Stephen Daisley Stephen Daisley

Jacob Rees-Mogg is wrong: Douglas Ross is no lightweight

(Photos: Getty)

Douglas Ross is a ‘lightweight’. The head of the Scottish Tories is ‘not a big figure in the Conservative party’. These two assessments were issued on Wednesday evening in separate broadcast appearances by Jacob Rees-Mogg, the Leader of the House and the most biddable boot boy in Westminster.

That Downing Street would be displeased by Ross’s call for the Prime Minister to resign is to be expected. That it licensed Rees-Mogg to trash the Scottish Conservative Party in retaliation says a great deal about the outfit currently running the show. The assertion by a senior minister that a Scottish Tory leader is ‘not a big figure’ in the party has the potential to haunt the Scottish Conservatives the way ‘branch office’ still dogs Scottish Labour.

It is doubtful Rees-Mogg considered the soundbite gift he was handing the SNP. It is doubtful he cares

It is doubtful Rees-Mogg considered the soundbite gift he was handing the SNP. It is doubtful he cares. We can surmise this from his demeanour in the Newsnight studio. His ‘lightweight’ jibe prompted a sputter of disbelief from Kirsty Wark yet the Commons leader was the very picture of composed intent. Ross, the oikish son of a farmer, had gotten uppity with the sons of gentlemen and now an example was being made of him.

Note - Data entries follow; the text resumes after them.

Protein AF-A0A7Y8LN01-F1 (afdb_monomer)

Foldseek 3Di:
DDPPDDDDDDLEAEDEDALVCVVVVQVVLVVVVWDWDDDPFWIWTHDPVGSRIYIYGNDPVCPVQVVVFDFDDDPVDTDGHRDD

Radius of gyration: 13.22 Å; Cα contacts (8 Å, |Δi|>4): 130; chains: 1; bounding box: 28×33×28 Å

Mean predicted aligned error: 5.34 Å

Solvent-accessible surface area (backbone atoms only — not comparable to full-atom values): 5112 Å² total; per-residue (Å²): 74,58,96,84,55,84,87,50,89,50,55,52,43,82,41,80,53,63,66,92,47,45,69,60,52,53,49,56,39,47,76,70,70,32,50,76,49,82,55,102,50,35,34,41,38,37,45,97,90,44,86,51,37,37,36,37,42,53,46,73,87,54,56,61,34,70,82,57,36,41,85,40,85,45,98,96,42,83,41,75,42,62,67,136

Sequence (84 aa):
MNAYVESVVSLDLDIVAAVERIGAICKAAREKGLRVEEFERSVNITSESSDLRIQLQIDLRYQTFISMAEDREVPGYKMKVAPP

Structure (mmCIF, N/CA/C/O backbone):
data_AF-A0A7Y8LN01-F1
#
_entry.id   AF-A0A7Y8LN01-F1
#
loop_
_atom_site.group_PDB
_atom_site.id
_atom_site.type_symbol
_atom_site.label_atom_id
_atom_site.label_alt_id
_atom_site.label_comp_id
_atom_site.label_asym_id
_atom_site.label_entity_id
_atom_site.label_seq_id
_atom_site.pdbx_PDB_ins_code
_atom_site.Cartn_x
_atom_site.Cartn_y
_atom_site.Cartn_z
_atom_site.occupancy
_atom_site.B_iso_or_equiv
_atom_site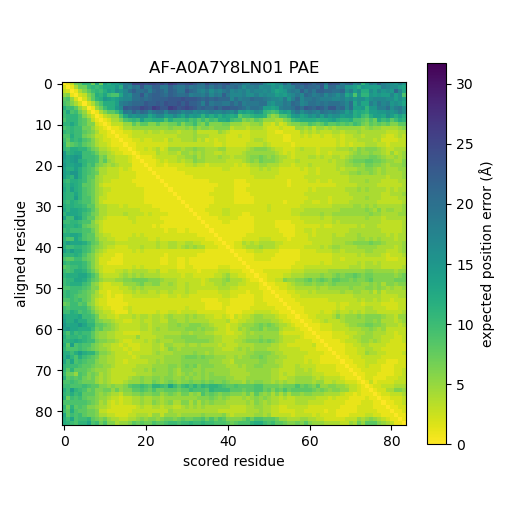.auth_seq_id
_atom_site.auth_comp_id
_atom_site.auth_asym_id
_atom_site.auth_atom_id
_atom_site.pdbx_PDB_model_num
ATOM 1 N N . MET A 1 1 ? 3.084 -10.170 4.823 1.00 48.88 1 MET A N 1
ATOM 2 C CA . MET A 1 1 ? 3.228 -11.461 4.093 1.00 48.88 1 MET A CA 1
ATOM 3 C C . MET A 1 1 ? 4.522 -11.455 3.283 1.00 48.88 1 MET A C 1
ATOM 5 O O . MET A 1 1 ? 4.747 -10.488 2.571 1.00 48.88 1 MET A O 1
ATOM 9 N N . ASN A 1 2 ? 5.368 -12.487 3.374 1.00 51.25 2 ASN A N 1
ATOM 10 C CA . ASN A 1 2 ? 6.612 -12.553 2.595 1.00 51.25 2 ASN A CA 1
ATOM 11 C C . ASN A 1 2 ? 6.391 -13.354 1.298 1.00 51.25 2 ASN A C 1
ATOM 13 O O . ASN A 1 2 ? 6.065 -14.534 1.357 1.00 51.25 2 ASN A O 1
ATOM 17 N N . ALA A 1 3 ? 6.549 -12.720 0.134 1.00 58.72 3 ALA A N 1
ATOM 18 C CA . ALA A 1 3 ? 6.341 -13.350 -1.177 1.00 58.72 3 ALA A CA 1
ATOM 19 C C . ALA A 1 3 ? 7.546 -14.185 -1.672 1.00 58.72 3 ALA A C 1
ATOM 21 O O . ALA A 1 3 ? 7.561 -14.623 -2.825 1.00 58.72 3 ALA A O 1
ATOM 22 N N . TYR A 1 4 ? 8.554 -14.391 -0.815 1.00 53.84 4 TYR A N 1
ATOM 23 C CA . TYR A 1 4 ? 9.840 -15.005 -1.161 1.00 53.84 4 TYR A CA 1
ATOM 24 C C . TYR A 1 4 ? 10.168 -16.306 -0.411 1.00 53.84 4 TYR A C 1
ATOM 26 O O . TYR A 1 4 ? 11.199 -16.911 -0.692 1.00 53.84 4 TYR A O 1
ATOM 34 N N . VAL A 1 5 ? 9.327 -16.764 0.525 1.00 54.41 5 VAL A N 1
ATOM 35 C CA . VAL A 1 5 ? 9.567 -17.975 1.343 1.00 54.41 5 VAL A CA 1
ATOM 36 C C . VAL A 1 5 ? 8.251 -18.673 1.711 1.00 54.41 5 VAL A C 1
ATOM 38 O O . VAL A 1 5 ? 7.192 -18.047 1.647 1.00 54.41 5 VAL A O 1
ATOM 41 N N . GLU A 1 6 ? 8.311 -19.961 2.093 1.00 52.59 6 GLU A N 1
ATOM 42 C CA . GLU A 1 6 ? 7.155 -20.727 2.600 1.00 52.59 6 GLU A CA 1
ATOM 43 C C . GLU A 1 6 ? 6.390 -19.937 3.677 1.00 52.59 6 GLU A C 1
ATOM 45 O O . GLU A 1 6 ? 6.990 -19.272 4.519 1.00 52.59 6 GLU A O 1
ATOM 50 N N . SER A 1 7 ? 5.055 -19.984 3.595 1.00 51.38 7 SER A N 1
ATOM 51 C CA . SER A 1 7 ? 4.104 -19.032 4.188 1.00 51.38 7 SER A CA 1
ATOM 52 C C . SER A 1 7 ? 4.402 -18.627 5.640 1.00 51.38 7 SER A C 1
ATOM 54 O O . SER A 1 7 ? 3.902 -19.231 6.589 1.00 51.38 7 SER A O 1
ATOM 56 N N . VAL A 1 8 ? 5.119 -17.515 5.812 1.00 60.03 8 VAL A N 1
ATOM 57 C CA . VAL A 1 8 ? 5.205 -16.801 7.090 1.00 60.03 8 VAL A CA 1
ATOM 58 C C . VAL A 1 8 ? 4.028 -15.830 7.186 1.00 60.03 8 VAL A C 1
ATOM 60 O O . VAL A 1 8 ? 3.899 -14.899 6.382 1.00 60.03 8 VAL A O 1
ATOM 63 N N . VAL A 1 9 ? 3.170 -16.034 8.189 1.00 64.44 9 VAL A N 1
ATOM 64 C CA . VAL A 1 9 ? 2.100 -15.088 8.529 1.00 64.44 9 VAL A CA 1
ATOM 65 C C . VAL A 1 9 ? 2.745 -13.806 9.046 1.00 64.44 9 VAL A C 1
ATOM 67 O O . VAL A 1 9 ? 3.503 -13.821 10.011 1.00 64.44 9 VAL A O 1
ATOM 70 N N . SER A 1 10 ? 2.448 -12.688 8.392 1.00 74.94 10 SER A N 1
ATOM 71 C CA . SER A 1 10 ? 2.896 -11.362 8.812 1.00 74.94 10 SER A CA 1
ATOM 72 C C . SER A 1 10 ? 1.713 -10.407 8.723 1.00 74.94 10 SER A C 1
ATOM 74 O O . SER A 1 10 ? 0.957 -10.446 7.751 1.00 74.94 10 SER A O 1
ATOM 76 N N . LEU A 1 11 ? 1.574 -9.579 9.758 1.00 85.00 11 LEU A N 1
ATOM 77 C CA . LEU A 1 11 ? 0.550 -8.540 9.877 1.00 85.00 11 LEU A CA 1
ATOM 78 C C . LEU A 1 11 ? 0.912 -7.271 9.098 1.00 85.00 11 LEU A C 1
ATOM 80 O O . LEU A 1 11 ? 0.139 -6.323 9.098 1.00 85.00 11 LEU A O 1
ATOM 84 N N . ASP A 1 12 ? 2.070 -7.256 8.442 1.00 87.38 12 ASP A N 1
ATOM 85 C CA . ASP A 1 12 ? 2.572 -6.120 7.684 1.00 87.38 12 ASP A CA 1
ATOM 86 C C . ASP A 1 12 ? 2.479 -6.416 6.182 1.00 87.38 12 ASP A C 1
ATOM 88 O O . ASP A 1 12 ? 2.864 -7.493 5.697 1.00 87.38 12 ASP A O 1
ATOM 92 N N . LEU A 1 13 ? 1.923 -5.458 5.445 1.00 88.06 13 LEU A N 1
ATOM 93 C CA . LEU A 1 13 ? 1.838 -5.462 3.993 1.00 88.06 13 LEU A CA 1
ATOM 94 C C . LEU A 1 13 ? 2.443 -4.167 3.446 1.00 88.06 13 LEU A C 1
ATOM 96 O O . LEU A 1 13 ? 1.815 -3.110 3.485 1.00 88.06 13 LEU A O 1
ATOM 100 N N . ASP A 1 14 ? 3.648 -4.273 2.898 1.00 88.62 14 ASP A N 1
ATOM 101 C CA . ASP A 1 14 ? 4.312 -3.174 2.206 1.00 88.62 14 ASP A CA 1
ATOM 102 C C . ASP A 1 14 ? 3.902 -3.145 0.732 1.00 88.62 14 ASP A C 1
ATOM 104 O O . ASP A 1 14 ? 3.974 -4.150 0.020 1.00 88.62 14 ASP A O 1
ATOM 108 N N . ILE A 1 15 ? 3.466 -1.979 0.262 1.00 90.00 15 ILE A N 1
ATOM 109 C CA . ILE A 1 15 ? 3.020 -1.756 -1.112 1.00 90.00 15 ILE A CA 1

Rees-Mogg’s snide contempt for the most senior Tory in Scotland is an object lesson about a certain class in this country and the sort of progeny it turns out. Rees-Mogg was educated at Westminster, Eton and Oxford but no amount of expensive schooling could teach him good manners. In the past 24 hours, Douglas Ross, product of an agricultural college, has carried himself with a decorum his insulter could not hope to match. No one has been elevated by the tawdry sideshow into which Britain’s government has devolved but Ross is one of the few office-holding Tories to stand apart.

Politically, it was open to him to pivot on the contrite-sounding assurances of Boris Johnson’s Commons apology and conclude that Sue Gray’s inquiry should be allowed to run its course. However, that was never going to happen. Ross said early on that evidence of the PM personally attending lockdown-breaking parties would require his resignation. This expressed his genuine belief about the threshold of acceptability and is consistent with his own resignation from government over Dominic Cummings’s Barnard Castle adventures.

It also framed the question as one of facts, not moral culpability or political calculation. When Johnson told Parliament the May 2020 soiree ‘could be said technically to fall within the guidance’ and that he ‘believed implicitly that this was a work event’, the Opposition could only scoff. Typical Boris: sly, slippery, and self-serving. But Ross had set parameters out of which his party leader could not slide. It wasn’t about intentions or inferences, what the Prime Minister believed and whether that belief was reasonable. As Joe Friday used to say, ‘Just the facts, ma’am’.

What mattered was whether Boris Johnson was there, and if he was, he had to go. The decisive extract from Ross’s statement was this:

‘Crucially for me he said that in hindsight if he had his time again he would have done things differently. To me that is an acceptance from the Prime Minister that he did wrong, and therefore to be consistent with what I’ve said before I don’t believe his position as prime minister and leader of the Conservative party is tenable and he does need to resign.’

No lofty rhetoric about moral reckonings. No grandstanding about ‘one rule for them’. No barely concealed glee at the comeuppance of a political foe. It is the worst kept secret in Tory politics that Ross had come to regard Johnson, whom he voted for in the 2019 leadership contest, as a liability for the party and the Union. But Ross is a party man, much more so than Johnson, and so he bit his tongue. Too long, as it happens, and he got his reward on Newsnight last night.

There are political advantages to Ross’s actions, not least illustrating once again that he is his own man. But the benefits shouldn’t be overstated. Most Scottish Tories would be glad to see the back of Boris Johnson but a vocal minority will resent Ross turning on his own and demand he stick to the day job of holding Nicola Sturgeon to account.

His political opponents will move swiftly from acknowledging his firm stance to berating him for not taking it sooner (even if they don’t have much of a track record challenging leaders of their own parties). The commendations of the Scottish press, meanwhile, will be as fleeting as they are grudging.

Douglas Ross has taken on his own prime minister, earned the enmity of Downing Street and is braced for the political consequences to come. He is no lightweight.